▶ **TASK PROMPT**:
Nothing but the lines from the top of the following entries through the line with "ATOM 13 O O" should be printed, exactly as they are.

━━━━━━━━━━━━━━━━━━━━

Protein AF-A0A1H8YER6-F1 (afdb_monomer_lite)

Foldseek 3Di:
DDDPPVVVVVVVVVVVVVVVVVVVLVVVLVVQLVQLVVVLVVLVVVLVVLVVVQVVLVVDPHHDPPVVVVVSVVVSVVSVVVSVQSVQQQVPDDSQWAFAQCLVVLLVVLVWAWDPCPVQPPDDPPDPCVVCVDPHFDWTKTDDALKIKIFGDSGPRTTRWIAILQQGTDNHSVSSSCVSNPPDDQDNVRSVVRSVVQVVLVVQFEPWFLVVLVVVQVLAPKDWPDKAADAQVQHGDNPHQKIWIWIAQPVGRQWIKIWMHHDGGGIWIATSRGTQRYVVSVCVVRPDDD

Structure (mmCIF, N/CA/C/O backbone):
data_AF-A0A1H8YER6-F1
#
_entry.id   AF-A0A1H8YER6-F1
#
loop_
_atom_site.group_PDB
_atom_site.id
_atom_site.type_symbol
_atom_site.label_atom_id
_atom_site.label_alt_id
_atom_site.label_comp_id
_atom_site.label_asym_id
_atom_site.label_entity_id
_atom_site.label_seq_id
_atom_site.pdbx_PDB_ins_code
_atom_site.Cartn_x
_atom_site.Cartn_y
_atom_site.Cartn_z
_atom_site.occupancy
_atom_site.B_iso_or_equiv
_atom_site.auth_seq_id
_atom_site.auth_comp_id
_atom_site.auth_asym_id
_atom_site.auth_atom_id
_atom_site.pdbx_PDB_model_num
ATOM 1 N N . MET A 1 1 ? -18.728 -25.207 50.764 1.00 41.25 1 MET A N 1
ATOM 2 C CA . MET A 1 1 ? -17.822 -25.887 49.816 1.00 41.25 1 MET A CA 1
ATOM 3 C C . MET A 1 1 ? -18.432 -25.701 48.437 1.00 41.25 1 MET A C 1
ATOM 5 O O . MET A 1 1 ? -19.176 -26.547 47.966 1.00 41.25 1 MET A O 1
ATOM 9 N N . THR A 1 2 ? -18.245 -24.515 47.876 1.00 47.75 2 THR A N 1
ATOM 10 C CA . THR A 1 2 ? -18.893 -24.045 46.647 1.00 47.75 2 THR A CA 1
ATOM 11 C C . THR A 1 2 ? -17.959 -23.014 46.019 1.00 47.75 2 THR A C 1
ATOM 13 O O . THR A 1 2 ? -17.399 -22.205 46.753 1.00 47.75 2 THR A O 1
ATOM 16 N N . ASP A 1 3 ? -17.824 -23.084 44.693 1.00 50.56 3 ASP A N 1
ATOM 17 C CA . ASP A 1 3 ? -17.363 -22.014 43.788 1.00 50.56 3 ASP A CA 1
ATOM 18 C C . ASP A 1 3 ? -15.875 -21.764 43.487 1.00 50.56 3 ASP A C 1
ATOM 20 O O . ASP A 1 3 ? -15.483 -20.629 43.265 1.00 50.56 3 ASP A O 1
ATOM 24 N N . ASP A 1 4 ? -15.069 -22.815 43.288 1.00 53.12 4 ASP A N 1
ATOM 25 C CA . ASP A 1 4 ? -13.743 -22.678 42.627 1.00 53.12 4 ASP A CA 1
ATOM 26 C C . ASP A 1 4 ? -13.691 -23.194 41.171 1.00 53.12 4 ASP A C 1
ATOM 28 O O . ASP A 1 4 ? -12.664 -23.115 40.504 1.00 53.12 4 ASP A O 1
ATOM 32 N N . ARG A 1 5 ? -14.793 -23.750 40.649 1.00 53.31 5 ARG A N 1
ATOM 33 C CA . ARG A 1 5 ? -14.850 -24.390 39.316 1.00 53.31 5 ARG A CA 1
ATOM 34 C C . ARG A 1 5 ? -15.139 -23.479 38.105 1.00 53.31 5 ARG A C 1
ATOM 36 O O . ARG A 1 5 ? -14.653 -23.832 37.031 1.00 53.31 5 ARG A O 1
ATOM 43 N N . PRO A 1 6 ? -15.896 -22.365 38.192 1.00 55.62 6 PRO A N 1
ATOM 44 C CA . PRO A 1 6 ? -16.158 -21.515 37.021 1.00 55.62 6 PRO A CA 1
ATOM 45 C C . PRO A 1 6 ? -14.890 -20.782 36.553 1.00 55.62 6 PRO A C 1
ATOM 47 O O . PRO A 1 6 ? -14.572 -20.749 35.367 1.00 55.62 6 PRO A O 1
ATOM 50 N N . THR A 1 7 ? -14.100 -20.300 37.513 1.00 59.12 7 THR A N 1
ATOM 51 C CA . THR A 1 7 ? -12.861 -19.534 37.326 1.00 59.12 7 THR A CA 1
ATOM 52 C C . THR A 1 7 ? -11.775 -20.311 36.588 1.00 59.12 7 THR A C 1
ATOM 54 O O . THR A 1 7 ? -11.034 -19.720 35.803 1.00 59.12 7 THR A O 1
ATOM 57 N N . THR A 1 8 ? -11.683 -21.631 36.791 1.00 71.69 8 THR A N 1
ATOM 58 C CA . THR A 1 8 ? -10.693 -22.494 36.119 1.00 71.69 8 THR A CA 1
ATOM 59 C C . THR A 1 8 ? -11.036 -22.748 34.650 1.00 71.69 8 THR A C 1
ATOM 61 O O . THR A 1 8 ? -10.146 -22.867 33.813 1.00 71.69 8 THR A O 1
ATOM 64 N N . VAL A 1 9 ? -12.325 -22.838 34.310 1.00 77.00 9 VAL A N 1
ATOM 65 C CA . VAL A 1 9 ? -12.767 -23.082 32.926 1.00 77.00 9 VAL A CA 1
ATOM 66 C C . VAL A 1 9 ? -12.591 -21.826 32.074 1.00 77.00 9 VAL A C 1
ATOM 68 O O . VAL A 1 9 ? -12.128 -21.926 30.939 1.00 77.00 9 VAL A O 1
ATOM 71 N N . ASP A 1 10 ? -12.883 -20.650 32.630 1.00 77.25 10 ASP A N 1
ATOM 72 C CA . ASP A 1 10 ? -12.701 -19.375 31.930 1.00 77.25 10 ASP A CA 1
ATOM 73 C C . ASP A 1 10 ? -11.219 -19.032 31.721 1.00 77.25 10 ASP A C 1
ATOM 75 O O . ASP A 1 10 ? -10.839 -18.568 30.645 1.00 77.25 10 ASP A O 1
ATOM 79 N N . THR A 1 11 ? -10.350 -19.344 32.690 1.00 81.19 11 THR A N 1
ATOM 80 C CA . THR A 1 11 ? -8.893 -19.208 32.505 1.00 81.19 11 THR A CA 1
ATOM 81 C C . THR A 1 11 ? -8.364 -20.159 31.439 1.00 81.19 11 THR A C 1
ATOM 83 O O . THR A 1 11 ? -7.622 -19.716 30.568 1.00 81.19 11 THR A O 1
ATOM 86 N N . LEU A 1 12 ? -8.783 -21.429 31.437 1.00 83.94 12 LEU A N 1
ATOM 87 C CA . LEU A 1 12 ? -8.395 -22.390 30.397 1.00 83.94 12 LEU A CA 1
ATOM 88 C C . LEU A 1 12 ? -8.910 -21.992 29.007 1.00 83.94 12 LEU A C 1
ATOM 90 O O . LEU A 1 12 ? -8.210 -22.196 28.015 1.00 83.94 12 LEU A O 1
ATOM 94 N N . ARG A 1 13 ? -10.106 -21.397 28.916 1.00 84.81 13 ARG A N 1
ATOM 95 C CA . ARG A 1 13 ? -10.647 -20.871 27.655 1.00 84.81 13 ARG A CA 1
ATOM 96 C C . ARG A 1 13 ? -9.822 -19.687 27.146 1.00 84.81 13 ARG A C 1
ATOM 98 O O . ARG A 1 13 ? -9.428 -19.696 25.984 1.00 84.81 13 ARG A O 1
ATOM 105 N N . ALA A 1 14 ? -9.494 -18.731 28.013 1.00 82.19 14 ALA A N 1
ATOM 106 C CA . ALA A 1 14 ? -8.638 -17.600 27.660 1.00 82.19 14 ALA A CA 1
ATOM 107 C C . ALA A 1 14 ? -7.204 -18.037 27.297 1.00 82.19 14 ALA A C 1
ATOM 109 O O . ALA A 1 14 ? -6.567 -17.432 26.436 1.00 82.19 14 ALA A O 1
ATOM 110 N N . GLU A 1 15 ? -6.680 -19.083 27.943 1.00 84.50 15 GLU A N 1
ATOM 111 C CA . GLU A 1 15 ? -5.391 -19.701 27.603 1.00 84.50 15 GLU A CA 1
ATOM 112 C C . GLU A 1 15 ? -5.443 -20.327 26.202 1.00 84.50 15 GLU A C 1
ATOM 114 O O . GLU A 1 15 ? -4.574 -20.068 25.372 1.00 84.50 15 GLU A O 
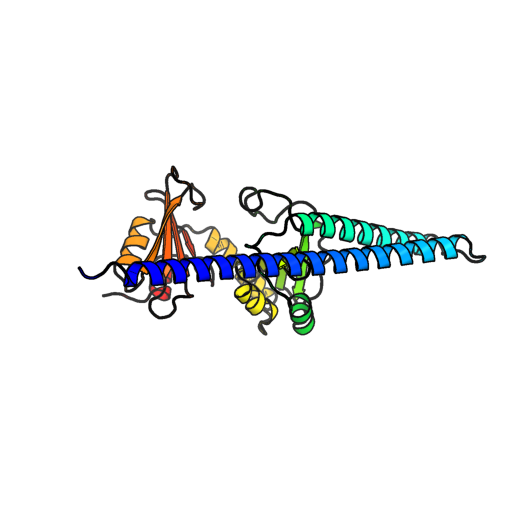1
ATOM 119 N N . LEU A 1 16 ? -6.502 -21.087 25.905 1.00 86.19 16 LEU A N 1
ATOM 120 C CA . LEU A 1 16 ? -6.713 -21.717 24.603 1.00 86.19 16 LEU A CA 1
ATOM 121 C C . LEU A 1 16 ? -6.867 -20.685 23.478 1.00 86.19 16 LEU A C 1
ATOM 123 O O . LEU A 1 16 ? -6.329 -20.882 22.392 1.00 86.19 16 LEU A O 1
ATOM 127 N N . GLU A 1 17 ? -7.582 -19.587 23.720 1.00 87.62 17 GLU A N 1
ATOM 128 C CA . GLU A 1 17 ? -7.709 -18.481 22.763 1.00 87.62 17 GLU A CA 1
ATOM 129 C C . GLU A 1 17 ? -6.365 -17.791 22.512 1.00 87.62 17 GLU A C 1
ATOM 131 O O . GLU A 1 17 ? -6.021 -17.524 21.360 1.00 87.62 17 GLU A O 1
ATOM 136 N N . ARG A 1 18 ? -5.557 -17.581 23.560 1.00 83.12 18 ARG A N 1
ATOM 137 C CA . ARG A 1 18 ? -4.193 -17.050 23.425 1.00 83.12 18 ARG A CA 1
ATOM 138 C C . ARG A 1 18 ? -3.289 -17.982 22.621 1.00 83.12 18 ARG A C 1
ATOM 140 O O . ARG A 1 18 ? -2.527 -17.497 21.788 1.00 83.12 18 ARG A O 1
ATOM 147 N N . GLU A 1 19 ? -3.356 -1
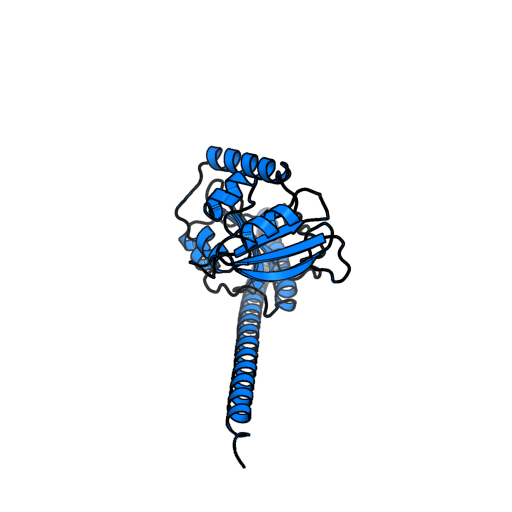9.290 22.848 1.00 79.94 19 GLU A N 1
ATOM 148 C CA . GLU A 1 19 ? -2.565 -20.264 22.085 1.00 79.94 19 GLU A CA 1
ATOM 149 C C . GLU A 1 19 ? -3.027 -20.374 20.628 1.00 79.94 19 GLU A C 1
ATOM 151 O O . GLU A 1 19 ? -2.191 -20.433 19.729 1.00 79.94 19 GLU A O 1
ATOM 156 N N . ARG A 1 20 ? -4.338 -20.301 20.362 1.00 85.69 20 ARG A N 1
ATOM 157 C CA . ARG A 1 20 ? -4.869 -20.216 18.990 1.00 85.69 20 ARG A CA 1
ATOM 158 C C . ARG A 1 20 ? -4.373 -18.966 18.271 1.00 85.69 20 ARG A C 1
ATOM 160 O O . ARG A 1 20 ? -3.809 -19.083 17.193 1.00 85.69 20 ARG A O 1
ATOM 167 N N . ALA A 1 21 ? -4.469 -17.799 18.907 1.00 76.12 21 ALA A N 1
ATOM 168 C CA . ALA A 1 21 ? -3.977 -16.551 18.329 1.00 76.12 21 ALA A CA 1
ATOM 169 C C . ALA A 1 21 ? -2.462 -16.589 18.044 1.00 76.12 21 ALA A C 1
ATOM 171 O O . ALA A 1 21 ? -2.001 -16.051 17.037 1.00 76.12 21 ALA A O 1
ATOM 172 N N . ARG A 1 22 ? -1.671 -17.251 18.903 1.00 76.06 22 ARG A N 1
ATOM 173 C CA . ARG A 1 22 ? -0.241 -17.485 18.641 1.00 76.06 22 ARG A CA 1
ATOM 174 C C . ARG A 1 22 ? -0.029 -18.414 17.450 1.00 76.06 22 ARG A C 1
ATOM 176 O O . ARG A 1 22 ? 0.792 -18.095 16.596 1.00 76.06 22 ARG A O 1
ATOM 183 N N . ALA A 1 23 ? -0.751 -19.532 17.388 1.00 76.81 23 ALA A N 1
ATOM 184 C CA . ALA A 1 23 ? -0.658 -20.481 16.282 1.00 76.81 23 ALA A CA 1
ATOM 185 C C . ALA A 1 23 ? -1.015 -19.822 14.939 1.00 76.81 23 ALA A C 1
ATOM 187 O O . ALA A 1 23 ? -0.242 -19.937 13.990 1.00 76.81 23 ALA A O 1
ATOM 188 N N . ASP A 1 24 ? -2.104 -19.051 14.893 1.00 77.81 24 ASP A N 1
ATOM 189 C CA . ASP A 1 24 ? -2.541 -18.314 13.702 1.00 77.81 24 ASP A CA 1
ATOM 190 C C . ASP A 1 24 ? -1.488 -17.285 13.256 1.00 77.81 24 ASP A C 1
ATOM 192 O O . ASP A 1 24 ? -1.194 -17.145 12.068 1.00 77.81 24 ASP A O 1
ATOM 196 N N . SER A 1 25 ? -0.865 -16.596 14.217 1.00 72.88 25 SER A N 1
ATOM 197 C CA . SER A 1 25 ? 0.217 -15.639 13.966 1.00 72.88 25 SER A CA 1
ATOM 198 C C . SER A 1 25 ? 1.467 -16.311 13.381 1.00 72.88 25 SER A C 1
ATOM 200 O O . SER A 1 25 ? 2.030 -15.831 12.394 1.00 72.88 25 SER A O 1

━━━━━━━━━━━━━━━━━━━━

▶ **TASK OUTPUT**:
Protein AF-A0A1H8YER6-F1 (afdb_monomer_lite)

Foldseek 3Di:
DDDPPVVVVVVVVVVVVVVVVVVVLVVVLVVQLVQLVVVLVVLVVVLVVLVVVQVVLVVDPHHDPPVVVVVSVVVSVVSVVVSVQSVQQQVPDDSQWAFAQCLVVLLVVLVWAWDPCPVQPPDDPPDPCVVCVDPHFDWTKTDDALKIKIFGDSGPRTTRWIAILQQGTDNHSVSSSCVSNPPDDQDNVRSVVRSVVQVVLVVQFEPWFLVVLVVVQVLAPKDWPDKAADAQVQHGDNPHQKIWIWIAQPVGRQWIKIWMHHDGGGIWIATSRGTQRYVVSVCVVRPDDD

Structure (mmCIF, N/CA/C/O backbone):
data_AF-A0A1H8YER6-F1
#
_entry.id   AF-A0A1H8YER6-F1
#
loop_
_atom_site.group_PDB
_atom_site.id
_atom_site.type_symbol
_atom_site.label_atom_id
_atom_site.label_alt_id
_atom_site.label_comp_id
_atom_site.label_asym_id
_atom_site.label_entity_id
_atom_site.label_seq_id
_atom_site.pdbx_PDB_ins_code
_atom_site.Cartn_x
_atom_site.Cartn_y
_atom_site.Cartn_z
_atom_site.occupancy
_atom_site.B_iso_or_equiv
_atom_site.auth_seq_id
_atom_site.auth_comp_id
_atom_site.auth_asym_id
_atom_site.auth_atom_id
_atom_site.pdbx_PDB_model_num
ATOM 1 N N . MET A 1 1 ? -18.728 -25.207 50.764 1.00 41.25 1 MET A N 1
ATOM 2 C CA . MET A 1 1 ? -17.822 -25.887 49.816 1.00 41.25 1 MET A CA 1
ATOM 3 C C . MET A 1 1 ? -18.432 -25.701 48.437 1.00 41.25 1 MET A C 1
ATOM 5 O O . MET A 1 1 ? -19.176 -26.547 47.966 1.00 41.25 1 MET A O 1
ATOM 9 N N . THR A 1 2 ? -18.245 -24.515 47.876 1.00 47.75 2 THR A N 1
ATOM 10 C CA . THR A 1 2 ? -18.893 -24.045 46.647 1.00 47.75 2 THR A CA 1
ATOM 11 C C . THR A 1 2 ? -17.959 -23.014 46.019 1.00 47.75 2 THR A C 1
ATOM 13 O O . THR A 1 2 ? -17.399 -22.205 46.753 1.00 47.75 2 THR A O 1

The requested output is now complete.